» **DATA TO PROCESS**
^^^^^^^^^^^^^^^^
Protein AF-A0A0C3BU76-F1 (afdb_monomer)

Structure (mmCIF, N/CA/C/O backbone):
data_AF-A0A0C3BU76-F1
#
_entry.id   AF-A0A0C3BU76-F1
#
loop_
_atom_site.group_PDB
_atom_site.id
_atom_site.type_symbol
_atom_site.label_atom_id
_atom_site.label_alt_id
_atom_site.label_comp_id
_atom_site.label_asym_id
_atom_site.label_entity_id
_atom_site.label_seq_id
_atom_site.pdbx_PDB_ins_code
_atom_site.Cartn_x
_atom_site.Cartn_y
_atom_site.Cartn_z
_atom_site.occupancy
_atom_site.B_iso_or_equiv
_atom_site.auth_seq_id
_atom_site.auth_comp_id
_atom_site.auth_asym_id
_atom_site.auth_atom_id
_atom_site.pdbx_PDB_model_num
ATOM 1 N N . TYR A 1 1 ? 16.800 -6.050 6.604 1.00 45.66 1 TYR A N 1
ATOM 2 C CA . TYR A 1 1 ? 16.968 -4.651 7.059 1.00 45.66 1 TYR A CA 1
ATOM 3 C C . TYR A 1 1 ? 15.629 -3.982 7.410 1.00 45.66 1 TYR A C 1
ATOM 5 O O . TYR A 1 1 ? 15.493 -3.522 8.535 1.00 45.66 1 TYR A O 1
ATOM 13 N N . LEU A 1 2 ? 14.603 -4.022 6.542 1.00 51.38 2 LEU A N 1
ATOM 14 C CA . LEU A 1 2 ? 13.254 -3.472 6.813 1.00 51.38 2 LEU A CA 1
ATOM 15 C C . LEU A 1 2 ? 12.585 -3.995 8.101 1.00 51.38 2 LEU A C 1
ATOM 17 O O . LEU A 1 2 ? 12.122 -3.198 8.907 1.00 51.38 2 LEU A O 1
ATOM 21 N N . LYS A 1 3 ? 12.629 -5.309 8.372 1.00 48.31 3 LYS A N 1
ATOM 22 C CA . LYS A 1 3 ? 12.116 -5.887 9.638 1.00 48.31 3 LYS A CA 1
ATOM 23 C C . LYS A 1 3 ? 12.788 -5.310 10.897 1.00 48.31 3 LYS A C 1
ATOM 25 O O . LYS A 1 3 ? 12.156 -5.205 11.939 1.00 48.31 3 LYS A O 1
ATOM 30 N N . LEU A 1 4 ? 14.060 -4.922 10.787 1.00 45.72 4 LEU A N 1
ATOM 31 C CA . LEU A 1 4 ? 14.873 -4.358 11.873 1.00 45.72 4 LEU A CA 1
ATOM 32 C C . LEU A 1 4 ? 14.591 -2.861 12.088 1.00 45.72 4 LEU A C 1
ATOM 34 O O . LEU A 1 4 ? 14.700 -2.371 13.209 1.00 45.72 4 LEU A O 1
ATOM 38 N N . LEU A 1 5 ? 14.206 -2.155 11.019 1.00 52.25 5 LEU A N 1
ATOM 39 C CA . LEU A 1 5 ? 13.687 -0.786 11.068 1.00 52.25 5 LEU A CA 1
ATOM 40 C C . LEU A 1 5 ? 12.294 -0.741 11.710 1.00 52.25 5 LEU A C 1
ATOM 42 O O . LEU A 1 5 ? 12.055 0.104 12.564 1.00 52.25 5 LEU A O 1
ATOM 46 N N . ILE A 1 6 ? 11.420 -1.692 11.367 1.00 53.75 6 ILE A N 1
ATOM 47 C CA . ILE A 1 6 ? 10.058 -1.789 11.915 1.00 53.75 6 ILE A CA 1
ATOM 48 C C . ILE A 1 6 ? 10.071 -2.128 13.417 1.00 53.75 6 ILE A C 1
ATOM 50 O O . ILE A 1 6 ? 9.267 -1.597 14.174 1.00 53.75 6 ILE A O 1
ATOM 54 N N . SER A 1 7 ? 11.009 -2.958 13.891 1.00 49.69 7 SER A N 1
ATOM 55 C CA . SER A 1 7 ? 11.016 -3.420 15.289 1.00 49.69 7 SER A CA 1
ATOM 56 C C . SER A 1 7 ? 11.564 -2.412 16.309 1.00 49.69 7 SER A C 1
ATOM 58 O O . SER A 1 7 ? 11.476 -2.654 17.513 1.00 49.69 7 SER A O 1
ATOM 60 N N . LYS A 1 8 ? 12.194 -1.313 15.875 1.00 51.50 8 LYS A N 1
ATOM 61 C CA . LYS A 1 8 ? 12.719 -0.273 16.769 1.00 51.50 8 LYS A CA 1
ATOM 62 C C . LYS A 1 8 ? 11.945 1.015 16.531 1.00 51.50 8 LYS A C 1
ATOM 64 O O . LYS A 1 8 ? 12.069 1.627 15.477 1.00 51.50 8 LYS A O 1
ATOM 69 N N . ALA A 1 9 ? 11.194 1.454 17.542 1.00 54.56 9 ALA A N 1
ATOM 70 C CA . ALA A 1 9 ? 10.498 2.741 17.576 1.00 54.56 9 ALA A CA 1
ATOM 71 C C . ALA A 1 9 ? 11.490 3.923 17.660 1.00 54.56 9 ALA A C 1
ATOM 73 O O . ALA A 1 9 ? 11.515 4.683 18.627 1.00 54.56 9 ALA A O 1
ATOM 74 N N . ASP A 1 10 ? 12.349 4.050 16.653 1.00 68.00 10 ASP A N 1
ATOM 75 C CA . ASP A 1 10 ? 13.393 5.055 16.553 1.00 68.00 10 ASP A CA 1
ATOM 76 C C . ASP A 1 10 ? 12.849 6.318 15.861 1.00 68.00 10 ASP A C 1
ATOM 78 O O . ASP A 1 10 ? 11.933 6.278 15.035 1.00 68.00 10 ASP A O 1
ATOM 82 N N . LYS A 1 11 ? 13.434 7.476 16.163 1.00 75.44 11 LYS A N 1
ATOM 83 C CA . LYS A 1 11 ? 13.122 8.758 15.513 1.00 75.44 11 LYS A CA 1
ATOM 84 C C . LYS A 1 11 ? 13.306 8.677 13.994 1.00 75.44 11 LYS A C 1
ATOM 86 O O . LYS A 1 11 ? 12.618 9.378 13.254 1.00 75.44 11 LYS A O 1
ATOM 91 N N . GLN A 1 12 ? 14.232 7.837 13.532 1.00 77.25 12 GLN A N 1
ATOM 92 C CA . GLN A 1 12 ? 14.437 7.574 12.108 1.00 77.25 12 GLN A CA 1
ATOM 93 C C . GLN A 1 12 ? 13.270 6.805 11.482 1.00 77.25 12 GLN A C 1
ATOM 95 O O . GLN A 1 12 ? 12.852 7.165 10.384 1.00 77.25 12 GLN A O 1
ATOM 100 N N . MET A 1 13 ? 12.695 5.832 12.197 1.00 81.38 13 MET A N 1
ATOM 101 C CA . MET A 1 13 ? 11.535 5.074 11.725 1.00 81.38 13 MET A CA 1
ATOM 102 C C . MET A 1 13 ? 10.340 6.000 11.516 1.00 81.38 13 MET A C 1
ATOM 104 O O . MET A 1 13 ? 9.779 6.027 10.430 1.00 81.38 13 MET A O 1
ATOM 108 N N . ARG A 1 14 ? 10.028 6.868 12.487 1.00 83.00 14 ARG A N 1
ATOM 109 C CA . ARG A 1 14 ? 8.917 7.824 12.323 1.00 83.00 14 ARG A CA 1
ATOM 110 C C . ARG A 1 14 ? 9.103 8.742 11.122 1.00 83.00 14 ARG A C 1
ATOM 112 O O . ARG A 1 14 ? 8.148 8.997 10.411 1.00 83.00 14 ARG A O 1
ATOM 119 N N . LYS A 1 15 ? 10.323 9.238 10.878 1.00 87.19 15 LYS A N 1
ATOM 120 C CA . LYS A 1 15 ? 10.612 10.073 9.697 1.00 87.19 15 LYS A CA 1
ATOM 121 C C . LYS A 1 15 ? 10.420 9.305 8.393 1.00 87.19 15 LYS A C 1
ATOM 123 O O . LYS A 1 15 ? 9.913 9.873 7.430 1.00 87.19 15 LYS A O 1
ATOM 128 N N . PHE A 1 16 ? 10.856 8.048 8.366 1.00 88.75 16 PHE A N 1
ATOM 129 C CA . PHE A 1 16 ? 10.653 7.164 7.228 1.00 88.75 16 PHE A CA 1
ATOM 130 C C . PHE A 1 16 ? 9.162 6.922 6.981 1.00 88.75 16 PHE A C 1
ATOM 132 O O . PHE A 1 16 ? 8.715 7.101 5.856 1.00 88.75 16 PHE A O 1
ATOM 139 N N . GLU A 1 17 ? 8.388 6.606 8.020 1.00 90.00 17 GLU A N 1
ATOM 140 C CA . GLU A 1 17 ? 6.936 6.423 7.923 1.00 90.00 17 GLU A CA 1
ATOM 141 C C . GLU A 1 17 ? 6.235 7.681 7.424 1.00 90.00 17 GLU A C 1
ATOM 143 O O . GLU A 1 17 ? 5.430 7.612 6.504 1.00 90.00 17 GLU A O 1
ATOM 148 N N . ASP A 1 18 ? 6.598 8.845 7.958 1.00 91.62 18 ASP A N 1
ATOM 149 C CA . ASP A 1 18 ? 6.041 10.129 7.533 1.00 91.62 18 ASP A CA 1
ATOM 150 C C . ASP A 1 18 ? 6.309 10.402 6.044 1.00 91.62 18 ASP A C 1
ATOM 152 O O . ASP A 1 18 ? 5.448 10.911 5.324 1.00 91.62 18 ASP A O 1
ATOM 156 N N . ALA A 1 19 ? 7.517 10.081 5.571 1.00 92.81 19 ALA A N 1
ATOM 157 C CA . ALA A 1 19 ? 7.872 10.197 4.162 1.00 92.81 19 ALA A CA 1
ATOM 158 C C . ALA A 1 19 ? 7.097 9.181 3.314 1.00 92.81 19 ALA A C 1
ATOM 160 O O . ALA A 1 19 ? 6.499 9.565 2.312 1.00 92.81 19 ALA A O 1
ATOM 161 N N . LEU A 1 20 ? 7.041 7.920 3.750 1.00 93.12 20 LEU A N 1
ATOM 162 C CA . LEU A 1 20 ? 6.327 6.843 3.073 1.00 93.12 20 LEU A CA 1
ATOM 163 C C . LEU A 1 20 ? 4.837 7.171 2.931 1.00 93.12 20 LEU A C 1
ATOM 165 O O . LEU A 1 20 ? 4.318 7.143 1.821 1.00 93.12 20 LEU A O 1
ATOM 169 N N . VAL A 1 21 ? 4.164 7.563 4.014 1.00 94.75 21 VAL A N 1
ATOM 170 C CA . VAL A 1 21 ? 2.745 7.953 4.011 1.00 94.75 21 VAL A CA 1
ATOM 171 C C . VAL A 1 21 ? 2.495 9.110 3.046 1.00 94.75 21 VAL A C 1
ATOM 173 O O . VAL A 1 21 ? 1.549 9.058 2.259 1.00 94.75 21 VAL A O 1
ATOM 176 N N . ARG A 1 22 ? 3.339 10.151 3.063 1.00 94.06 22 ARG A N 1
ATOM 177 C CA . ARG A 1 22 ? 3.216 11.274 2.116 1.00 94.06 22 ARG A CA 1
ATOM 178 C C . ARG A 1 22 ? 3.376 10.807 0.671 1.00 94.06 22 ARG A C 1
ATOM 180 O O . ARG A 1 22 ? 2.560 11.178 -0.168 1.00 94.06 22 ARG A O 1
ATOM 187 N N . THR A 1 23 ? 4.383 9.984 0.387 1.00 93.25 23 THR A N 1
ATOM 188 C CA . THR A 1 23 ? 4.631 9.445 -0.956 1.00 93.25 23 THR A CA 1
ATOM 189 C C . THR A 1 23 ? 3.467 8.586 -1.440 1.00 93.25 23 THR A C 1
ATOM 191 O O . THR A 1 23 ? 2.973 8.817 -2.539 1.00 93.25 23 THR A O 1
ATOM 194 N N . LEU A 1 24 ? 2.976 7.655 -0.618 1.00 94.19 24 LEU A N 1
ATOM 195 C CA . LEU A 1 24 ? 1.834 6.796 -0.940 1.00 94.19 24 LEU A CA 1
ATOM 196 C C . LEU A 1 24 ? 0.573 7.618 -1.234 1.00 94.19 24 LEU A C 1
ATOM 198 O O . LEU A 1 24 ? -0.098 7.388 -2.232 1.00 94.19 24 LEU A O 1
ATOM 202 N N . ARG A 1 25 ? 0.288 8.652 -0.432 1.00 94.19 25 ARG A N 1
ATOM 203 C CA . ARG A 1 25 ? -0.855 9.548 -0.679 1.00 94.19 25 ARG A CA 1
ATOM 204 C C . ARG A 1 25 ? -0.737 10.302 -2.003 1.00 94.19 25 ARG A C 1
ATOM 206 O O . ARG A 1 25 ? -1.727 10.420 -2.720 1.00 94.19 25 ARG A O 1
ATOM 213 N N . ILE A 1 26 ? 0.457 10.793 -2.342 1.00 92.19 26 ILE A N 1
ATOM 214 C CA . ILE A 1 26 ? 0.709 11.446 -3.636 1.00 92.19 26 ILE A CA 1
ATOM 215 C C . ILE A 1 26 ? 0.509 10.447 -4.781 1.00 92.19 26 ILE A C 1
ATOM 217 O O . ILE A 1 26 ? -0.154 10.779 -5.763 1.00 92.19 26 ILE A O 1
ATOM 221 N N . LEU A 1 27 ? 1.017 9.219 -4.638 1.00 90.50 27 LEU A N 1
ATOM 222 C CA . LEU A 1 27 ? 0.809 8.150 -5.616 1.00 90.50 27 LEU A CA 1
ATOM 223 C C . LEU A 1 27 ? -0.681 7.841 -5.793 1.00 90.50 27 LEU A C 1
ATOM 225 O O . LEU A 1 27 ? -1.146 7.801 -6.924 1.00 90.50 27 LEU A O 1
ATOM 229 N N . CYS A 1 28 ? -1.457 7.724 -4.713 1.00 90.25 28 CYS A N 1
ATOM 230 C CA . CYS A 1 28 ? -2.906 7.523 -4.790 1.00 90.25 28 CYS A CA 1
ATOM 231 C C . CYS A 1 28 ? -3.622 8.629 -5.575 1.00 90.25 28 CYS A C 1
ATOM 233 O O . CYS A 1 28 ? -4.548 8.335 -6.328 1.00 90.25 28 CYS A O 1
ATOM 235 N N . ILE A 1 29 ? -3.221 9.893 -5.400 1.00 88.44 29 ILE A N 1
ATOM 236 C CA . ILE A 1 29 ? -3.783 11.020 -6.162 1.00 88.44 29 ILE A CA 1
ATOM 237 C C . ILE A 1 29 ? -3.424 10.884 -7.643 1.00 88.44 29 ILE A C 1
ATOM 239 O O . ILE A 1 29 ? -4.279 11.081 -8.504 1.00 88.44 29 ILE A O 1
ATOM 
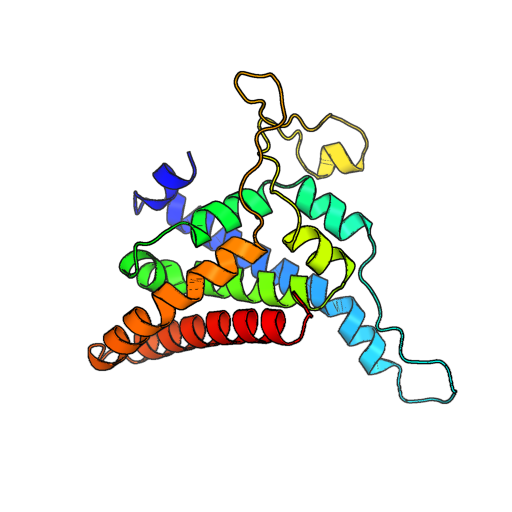243 N N . TRP A 1 30 ? -2.175 10.525 -7.937 1.00 86.19 30 TRP A N 1
ATOM 244 C CA . TRP A 1 30 ? -1.688 10.378 -9.303 1.00 86.19 30 TRP A CA 1
ATOM 245 C C . TRP A 1 30 ? -2.363 9.217 -10.042 1.00 86.19 30 TRP A C 1
ATOM 247 O O . TRP A 1 30 ? -2.812 9.398 -11.170 1.00 86.19 30 TRP A O 1
ATOM 257 N N . LEU A 1 31 ? -2.530 8.070 -9.380 1.00 85.69 31 LEU A N 1
ATOM 258 C CA . LEU A 1 31 ? -3.226 6.901 -9.925 1.00 85.69 31 LEU A CA 1
ATOM 259 C C . LEU A 1 31 ? -4.707 7.186 -10.235 1.00 85.69 31 LEU A C 1
ATOM 261 O O . LEU A 1 31 ? -5.255 6.601 -11.158 1.00 85.69 31 LEU A O 1
ATOM 265 N N . GLN A 1 32 ? -5.345 8.116 -9.516 1.00 81.81 32 GLN A N 1
ATOM 266 C CA . GLN A 1 32 ? -6.735 8.532 -9.765 1.00 81.81 32 GLN A CA 1
ATOM 267 C C . GLN A 1 32 ? -6.887 9.612 -10.847 1.00 81.81 32 GLN A C 1
ATOM 269 O O . GLN A 1 32 ? -8.001 9.863 -11.311 1.00 81.81 32 GLN A O 1
ATOM 274 N N . ALA A 1 33 ? -5.813 10.320 -11.207 1.00 74.75 33 ALA A N 1
ATOM 275 C CA . ALA A 1 33 ? -5.888 11.461 -12.120 1.00 74.75 33 ALA A CA 1
ATOM 276 C C . ALA A 1 33 ? -6.486 11.121 -13.506 1.00 74.75 33 ALA A C 1
ATOM 278 O O . ALA A 1 33 ? -7.305 11.916 -13.985 1.00 74.75 33 ALA A O 1
ATOM 279 N N . PRO A 1 34 ? -6.171 9.965 -14.130 1.00 66.12 34 PRO A N 1
ATOM 280 C CA . PRO A 1 34 ? -6.749 9.582 -15.421 1.00 66.12 34 PRO A CA 1
ATOM 281 C C . PRO A 1 34 ? -8.256 9.2
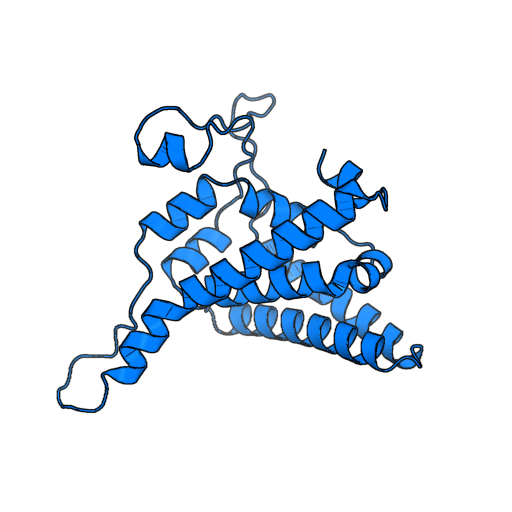99 -15.337 1.00 66.12 34 PRO A C 1
ATOM 283 O O . PRO A 1 34 ? -9.024 9.725 -16.197 1.00 66.12 34 PRO A O 1
ATOM 286 N N . THR A 1 35 ? -8.710 8.668 -14.252 1.00 60.53 35 THR A N 1
ATOM 287 C CA . THR A 1 35 ? -10.131 8.365 -14.017 1.00 60.53 35 THR A CA 1
ATOM 288 C C . THR A 1 35 ? -10.962 9.639 -13.832 1.00 60.53 35 THR A C 1
ATOM 290 O O . THR A 1 35 ? -12.093 9.727 -14.302 1.00 60.53 35 THR A O 1
ATOM 293 N N . ARG A 1 36 ? -10.392 10.670 -13.190 1.00 58.81 36 ARG A N 1
ATOM 294 C CA . ARG A 1 36 ? -11.065 11.969 -12.990 1.00 58.81 36 ARG A CA 1
ATOM 295 C C . ARG A 1 36 ? -11.222 12.769 -14.279 1.00 58.81 36 ARG A C 1
ATOM 297 O O . ARG A 1 36 ? -12.231 13.443 -14.446 1.00 58.81 36 ARG A O 1
ATOM 304 N N . THR A 1 37 ? -10.233 12.709 -15.170 1.00 57.53 37 THR A N 1
ATOM 305 C CA . THR A 1 37 ? -10.284 13.429 -16.454 1.00 57.53 37 THR A CA 1
ATOM 306 C C . THR A 1 37 ? -11.282 12.803 -17.425 1.00 57.53 37 THR A C 1
ATOM 308 O O . THR A 1 37 ? -11.907 13.528 -18.198 1.00 57.53 37 THR A O 1
ATOM 311 N N . ALA A 1 38 ? -11.479 11.483 -17.350 1.00 54.97 38 ALA A N 1
ATOM 312 C CA . ALA A 1 38 ? -12.532 10.779 -18.080 1.00 54.97 38 ALA A CA 1
ATOM 313 C C . ALA A 1 38 ? -13.936 11.181 -17.596 1.00 54.97 38 ALA A C 1
ATOM 315 O O . ALA A 1 38 ? -14.777 11.562 -18.404 1.00 54.97 38 ALA A O 1
ATOM 316 N N . ALA A 1 39 ? -14.159 11.194 -16.276 1.00 56.06 39 ALA A N 1
ATOM 317 C CA . ALA A 1 39 ? -15.450 11.550 -15.679 1.00 56.06 39 ALA A CA 1
ATOM 318 C C . ALA A 1 39 ? -15.870 13.013 -15.925 1.00 56.06 39 ALA A C 1
ATOM 320 O O . ALA A 1 39 ? -17.050 13.332 -15.874 1.00 56.06 39 ALA A O 1
ATOM 321 N N . SER A 1 40 ? -14.921 13.916 -16.198 1.00 56.69 40 SER A N 1
ATOM 322 C CA . SER A 1 40 ? -15.211 15.315 -16.553 1.00 56.69 40 SER A CA 1
ATOM 323 C C . SER A 1 40 ? -15.538 15.549 -18.034 1.00 56.69 40 SER A C 1
ATOM 325 O O . SER A 1 40 ? -15.775 16.689 -18.418 1.00 56.69 40 SER A O 1
ATOM 327 N N . ARG A 1 41 ? -15.470 14.513 -18.882 1.00 54.16 41 ARG A N 1
ATOM 328 C CA . ARG A 1 41 ? -15.650 14.614 -20.342 1.00 54.16 41 ARG A CA 1
ATOM 329 C C . ARG A 1 41 ? -16.924 13.945 -20.866 1.00 54.16 41 ARG A C 1
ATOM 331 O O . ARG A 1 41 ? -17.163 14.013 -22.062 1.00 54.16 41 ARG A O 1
^^^^^^^^^^^^^^^^
Give an exact copy of every line from the one holding "ATOM 316 N N" through the end of the records, both included, and no other lines.

» **ANSWER SPACE**
ATOM 316 N N . ALA A 1 39 ? -14.159 11.194 -16.276 1.00 56.06 39 ALA A N 1
ATOM 317 C CA . ALA A 1 39 ? -15.450 11.550 -15.679 1.00 56.06 39 ALA A CA 1
ATOM 318 C C . ALA A 1 39 ? -15.870 13.013 -15.925 1.00 56.06 39 ALA A C 1
ATOM 320 O O . ALA A 1 39 ? -17.050 13.332 -15.874 1.00 56.06 39 ALA A O 1
ATOM 321 N N . SER A 1 40 ? -14.921 13.916 -16.198 1.00 56.69 40 SER A N 1
ATOM 322 C CA . SER A 1 40 ? -15.211 15.315 -16.553 1.00 56.69 40 SER A CA 1
ATOM 323 C C . SER A 1 40 ? -15.538 15.549 -18.034 1.00 56.69 40 SER A C 1
ATOM 325 O O . SER A 1 40 ? -15.775 16.689 -18.418 1.00 56.69 40 SER A O 1
ATOM 327 N N . ARG A 1 41 ? -15.470 14.513 -18.882 1.00 54.16 41 ARG A N 1
ATOM 328 C CA . ARG A 1 41 ? -15.650 14.614 -20.342 1.00 54.16 41 ARG A CA 1
ATOM 329 C C . ARG A 1 41 ? -16.924 13.945 -20.866 1.00 54.16 41 ARG A C 1
ATOM 331 O O . ARG A 1 41 ? -17.163 14.013 -22.062 1.00 54.16 41 ARG A O 1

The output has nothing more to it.